## Try it
Would it be possible to copy exactly the lines from the one containing "ATOM 177 N N" to the end of the entries, including both and nothing else?

## Dataset excerpts
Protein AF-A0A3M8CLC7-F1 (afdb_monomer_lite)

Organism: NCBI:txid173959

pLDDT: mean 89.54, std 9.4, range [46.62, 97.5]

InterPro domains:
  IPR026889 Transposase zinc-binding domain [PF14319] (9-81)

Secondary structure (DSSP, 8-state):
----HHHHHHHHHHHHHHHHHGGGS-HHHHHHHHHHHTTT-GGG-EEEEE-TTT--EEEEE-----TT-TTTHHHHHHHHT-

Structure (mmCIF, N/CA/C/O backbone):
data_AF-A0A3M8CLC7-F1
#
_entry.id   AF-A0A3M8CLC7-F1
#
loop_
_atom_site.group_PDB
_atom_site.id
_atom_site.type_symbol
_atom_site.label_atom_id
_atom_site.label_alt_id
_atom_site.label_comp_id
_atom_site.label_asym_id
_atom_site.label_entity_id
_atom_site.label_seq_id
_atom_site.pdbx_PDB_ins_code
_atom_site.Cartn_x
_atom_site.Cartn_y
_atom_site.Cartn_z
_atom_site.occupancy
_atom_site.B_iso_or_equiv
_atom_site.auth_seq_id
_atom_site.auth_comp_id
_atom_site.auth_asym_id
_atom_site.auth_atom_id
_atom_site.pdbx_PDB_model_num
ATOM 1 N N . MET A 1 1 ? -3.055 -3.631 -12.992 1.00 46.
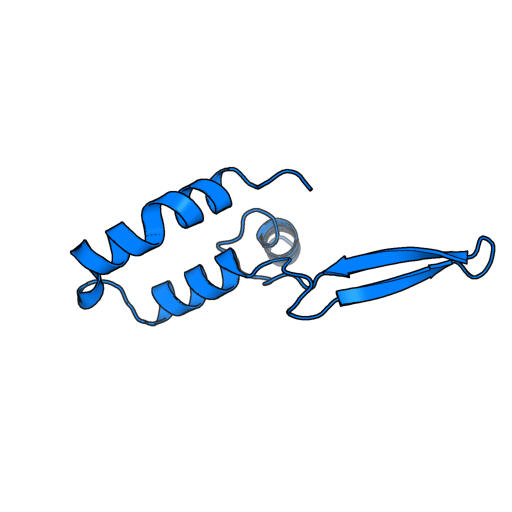62 1 MET A N 1
ATOM 2 C CA . MET A 1 1 ? -2.489 -4.262 -11.781 1.00 46.62 1 MET A CA 1
ATOM 3 C C . MET A 1 1 ? -3.666 -4.839 -11.033 1.00 46.62 1 MET A C 1
ATOM 5 O O . MET A 1 1 ? -4.493 -4.048 -10.601 1.00 46.62 1 MET A O 1
ATOM 9 N N . GLU A 1 2 ? -3.788 -6.164 -10.972 1.00 50.97 2 GLU A N 1
ATOM 10 C CA . GLU A 1 2 ? -4.850 -6.804 -10.191 1.00 50.97 2 GLU A CA 1
ATOM 11 C C . GLU A 1 2 ? -4.793 -6.305 -8.747 1.00 50.97 2 GLU A C 1
ATOM 13 O O . GLU A 1 2 ? -3.742 -6.302 -8.094 1.00 50.97 2 GLU A O 1
ATOM 18 N N . THR A 1 3 ? -5.919 -5.790 -8.277 1.00 60.34 3 THR A N 1
ATOM 19 C CA . THR A 1 3 ? -6.101 -5.357 -6.901 1.00 60.34 3 THR A CA 1
ATOM 20 C C . THR A 1 3 ? -6.136 -6.596 -6.021 1.00 60.34 3 THR A C 1
ATOM 22 O O . THR A 1 3 ? -7.048 -7.410 -6.088 1.00 60.34 3 THR A O 1
ATOM 25 N N . ASN A 1 4 ? -5.103 -6.750 -5.197 1.00 78.00 4 ASN A N 1
ATOM 26 C CA . ASN A 1 4 ? -5.015 -7.801 -4.192 1.00 78.00 4 ASN A CA 1
ATOM 27 C C . ASN A 1 4 ? -6.286 -7.803 -3.321 1.00 78.00 4 ASN A C 1
ATOM 29 O O . ASN A 1 4 ? -6.578 -6.789 -2.684 1.00 78.00 4 ASN A O 1
ATOM 33 N N . ILE A 1 5 ? -7.015 -8.924 -3.282 1.00 89.25 5 ILE A N 1
ATOM 34 C CA . ILE A 1 5 ? -8.306 -9.055 -2.578 1.00 89.25 5 ILE A CA 1
ATOM 35 C C . ILE A 1 5 ? -8.187 -8.615 -1.112 1.00 89.25 5 ILE A C 1
ATOM 37 O O . ILE A 1 5 ? -9.037 -7.881 -0.612 1.00 89.25 5 ILE A O 1
ATOM 41 N N . LEU A 1 6 ? -7.086 -8.964 -0.437 1.00 89.50 6 LEU A N 1
ATOM 42 C CA . LEU A 1 6 ? -6.840 -8.544 0.944 1.00 89.50 6 LEU A CA 1
ATOM 43 C C . LEU A 1 6 ? -6.729 -7.020 1.062 1.00 89.50 6 LEU A C 1
ATOM 45 O O . LEU A 1 6 ? -7.232 -6.424 2.009 1.00 89.50 6 LEU A O 1
ATOM 49 N N . LYS A 1 7 ? -6.089 -6.366 0.088 1.00 89.81 7 LYS A N 1
ATOM 50 C CA . LYS A 1 7 ? -5.984 -4.904 0.064 1.00 89.81 7 LYS A CA 1
ATOM 51 C C . LYS A 1 7 ? -7.357 -4.258 -0.106 1.00 89.81 7 LYS A C 1
ATOM 53 O O . LYS A 1 7 ? -7.619 -3.258 0.555 1.00 89.81 7 LYS A O 1
ATOM 58 N N . GLN A 1 8 ? -8.220 -4.845 -0.934 1.00 91.50 8 GLN A N 1
ATOM 59 C CA . GLN A 1 8 ? -9.576 -4.351 -1.159 1.00 91.50 8 GLN A CA 1
ATOM 60 C C . GLN A 1 8 ? -10.421 -4.413 0.122 1.00 91.50 8 GLN A C 1
ATOM 62 O O . GLN A 1 8 ? -10.970 -3.397 0.530 1.00 91.50 8 GLN A O 1
ATOM 67 N N . ILE A 1 9 ? -10.390 -5.541 0
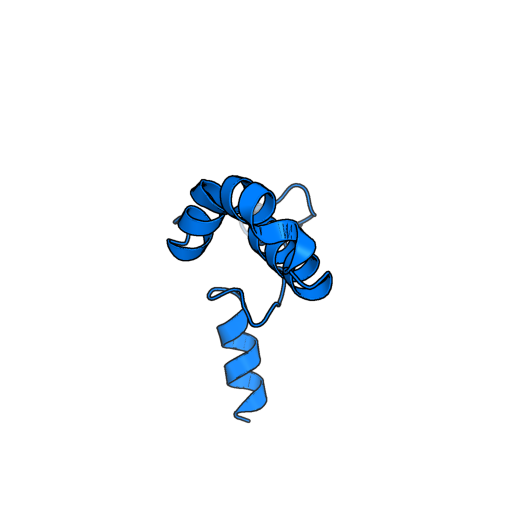.841 1.00 93.69 9 ILE A N 1
ATOM 68 C CA . ILE A 1 9 ? -11.081 -5.703 2.135 1.00 93.69 9 ILE A CA 1
ATOM 69 C C . ILE A 1 9 ? -10.696 -4.589 3.122 1.00 93.69 9 ILE A C 1
ATOM 71 O O . ILE A 1 9 ? -11.551 -4.017 3.798 1.00 93.69 9 ILE A O 1
ATOM 75 N N . PHE A 1 10 ? -9.406 -4.250 3.205 1.00 94.19 10 PHE A N 1
ATOM 76 C CA . PHE A 1 10 ? -8.951 -3.165 4.074 1.00 94.19 10 PHE A CA 1
ATOM 77 C C . PHE A 1 10 ? -9.386 -1.787 3.570 1.00 94.19 10 PHE A C 1
ATOM 79 O O . PHE A 1 10 ? -9.761 -0.951 4.385 1.00 94.19 10 PHE A O 1
ATOM 86 N N . ILE A 1 11 ? -9.372 -1.529 2.262 1.00 92.88 11 ILE A N 1
ATOM 87 C CA . ILE A 1 11 ? -9.880 -0.262 1.712 1.00 92.88 11 ILE A CA 1
ATOM 88 C C . ILE A 1 11 ? -11.352 -0.062 2.101 1.00 92.88 11 ILE A C 1
ATOM 90 O O . ILE A 1 11 ? -11.717 1.026 2.548 1.00 92.88 11 ILE A O 1
ATOM 94 N N . ASP A 1 12 ? -12.159 -1.117 2.009 1.00 95.25 12 ASP A N 1
ATOM 95 C CA . ASP A 1 12 ? -13.607 -1.034 2.202 1.00 95.25 12 ASP A CA 1
ATOM 96 C C . ASP A 1 12 ? -14.011 -0.974 3.685 1.00 95.25 12 ASP A C 1
ATOM 98 O O . ASP A 1 12 ? -14.976 -0.298 4.050 1.00 95.25 12 ASP A O 1
ATOM 102 N N . HIS A 1 13 ? -13.266 -1.645 4.570 1.00 96.19 13 HIS A N 1
ATOM 103 C CA . HIS A 1 13 ? -13.703 -1.864 5.955 1.00 96.19 13 HIS A CA 1
ATOM 104 C C . HIS A 1 13 ? -12.792 -1.275 7.039 1.00 96.19 13 HIS A C 1
ATOM 106 O O . HIS A 1 13 ? -13.207 -1.205 8.200 1.00 96.19 13 HIS A O 1
ATOM 112 N N . TRP A 1 14 ? -11.580 -0.810 6.711 1.00 95.50 14 TRP A N 1
ATOM 113 C CA . TRP A 1 14 ? -10.624 -0.354 7.728 1.00 95.50 14 TRP A CA 1
ATOM 114 C C . TRP A 1 14 ? -11.104 0.877 8.500 1.00 95.50 14 TRP A C 1
ATOM 116 O O . TRP A 1 14 ? -11.044 0.896 9.728 1.00 95.50 14 TRP A O 1
ATOM 126 N N . ASN A 1 15 ? -11.634 1.889 7.811 1.00 95.38 15 ASN A N 1
ATOM 127 C CA . ASN A 1 15 ? -12.084 3.119 8.468 1.00 95.38 15 ASN A CA 1
ATOM 128 C C . ASN A 1 15 ? -13.255 2.870 9.447 1.00 95.38 15 ASN A C 1
ATOM 130 O O . ASN A 1 15 ? -13.154 3.301 10.600 1.00 95.38 15 ASN A O 1
ATOM 134 N N . PRO A 1 16 ? -14.327 2.136 9.071 1.00 96.50 16 PRO A N 1
ATOM 135 C CA . PRO A 1 16 ? -15.362 1.723 10.023 1.00 96.50 16 PRO A CA 1
ATOM 136 C C . PRO A 1 16 ? -14.817 0.912 11.206 1.00 96.50 16 PRO A C 1
ATOM 138 O O . PRO A 1 16 ? -15.242 1.118 12.344 1.00 96.50 16 PRO A O 1
ATOM 141 N N . PHE A 1 17 ? -13.857 0.015 10.957 1.00 95.62 17 PHE A N 1
ATOM 142 C CA . PHE A 1 17 ? -13.245 -0.812 11.995 1.00 95.62 17 PHE A CA 1
ATOM 143 C C . PHE A 1 17 ? -12.468 0.026 13.019 1.00 95.62 17 PHE A C 1
ATOM 145 O O . PHE A 1 17 ? -12.682 -0.119 14.224 1.00 95.62 17 PHE A O 1
ATOM 152 N N . VAL A 1 18 ? -11.626 0.954 12.554 1.00 96.00 18 VAL A N 1
ATOM 153 C CA . VAL A 1 18 ? -10.880 1.880 13.420 1.00 96.00 18 VAL A CA 1
ATOM 154 C C . VAL A 1 18 ? -11.832 2.791 14.193 1.00 96.00 18 VAL A C 1
ATOM 156 O O . VAL A 1 18 ? -11.618 3.016 15.378 1.00 96.00 18 VAL A O 1
ATOM 159 N N . LYS A 1 19 ? -12.927 3.257 13.581 1.00 96.00 19 LYS A N 1
ATOM 160 C CA . LYS A 1 19 ? -13.932 4.066 14.288 1.00 96.00 19 LYS A CA 1
ATOM 161 C C . LYS A 1 19 ? -14.588 3.304 15.447 1.00 96.00 19 LYS A C 1
ATOM 163 O O . LYS A 1 19 ? -14.876 3.902 16.476 1.00 96.00 19 LYS A O 1
ATOM 168 N N . LYS A 1 20 ? -14.827 1.998 15.288 1.00 96.75 20 LYS A N 1
ATOM 169 C CA . LYS A 1 20 ? -15.492 1.163 16.303 1.00 96.75 20 LYS A CA 1
ATOM 170 C C . LYS A 1 20 ? -14.544 0.653 17.393 1.00 96.75 20 LYS A C 1
ATOM 172 O O . LYS A 1 20 ? -14.969 0.490 18.532 1.00 96.75 20 LYS A O 1
ATOM 177 N N . TYR A 1 21 ? -13.287 0.370 17.051 1.00 95.69 21 TYR A N 1
ATOM 178 C CA . TYR A 1 21 ? -12.349 -0.329 17.939 1.00 95.69 21 TYR A CA 1
ATOM 179 C C . TYR A 1 21 ? -11.020 0.402 18.163 1.00 95.69 21 TYR A C 1
ATOM 181 O O . TYR A 1 21 ? -10.127 -0.172 18.781 1.00 95.69 21 TYR A O 1
ATOM 189 N N . GLY A 1 22 ? -10.871 1.640 17.685 1.00 91.69 22 GLY A N 1
ATOM 190 C CA . GLY A 1 22 ? -9.602 2.374 17.620 1.00 91.69 22 GLY A CA 1
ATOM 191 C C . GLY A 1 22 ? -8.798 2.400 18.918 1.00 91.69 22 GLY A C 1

## Exercise solution
ATOM 177 N N . TYR A 1 21 ? -13.287 0.370 17.051 1.00 95.69 21 TYR A N 1
ATOM 178 C CA . TYR A 1 21 ? -12.349 -0.329 17.939 1.00 95.69 21 TYR A CA 1
ATOM 179 C C . TYR A 1 21 ? -11.020 0.402 18.163 1.00 95.69 21 TYR A C 1
ATOM 181 O O . TYR A 1 21 ? -10.127 -0.172 18.781 1.00 95.69 21 TYR A O 1
ATOM 189 N N . GLY A 1 22 ? -10.871 1.640 17.685 1.00 91.69 22 GLY A N 1
ATOM 190 C CA . GLY A 1 22 ? -9.602 2.374 17.620 1.00 91.69 22 GLY A CA 1
ATOM 191 C C . GLY A 1 22 ? -8.798 2.400 18.918 1.00 91.69 22 GLY A C 1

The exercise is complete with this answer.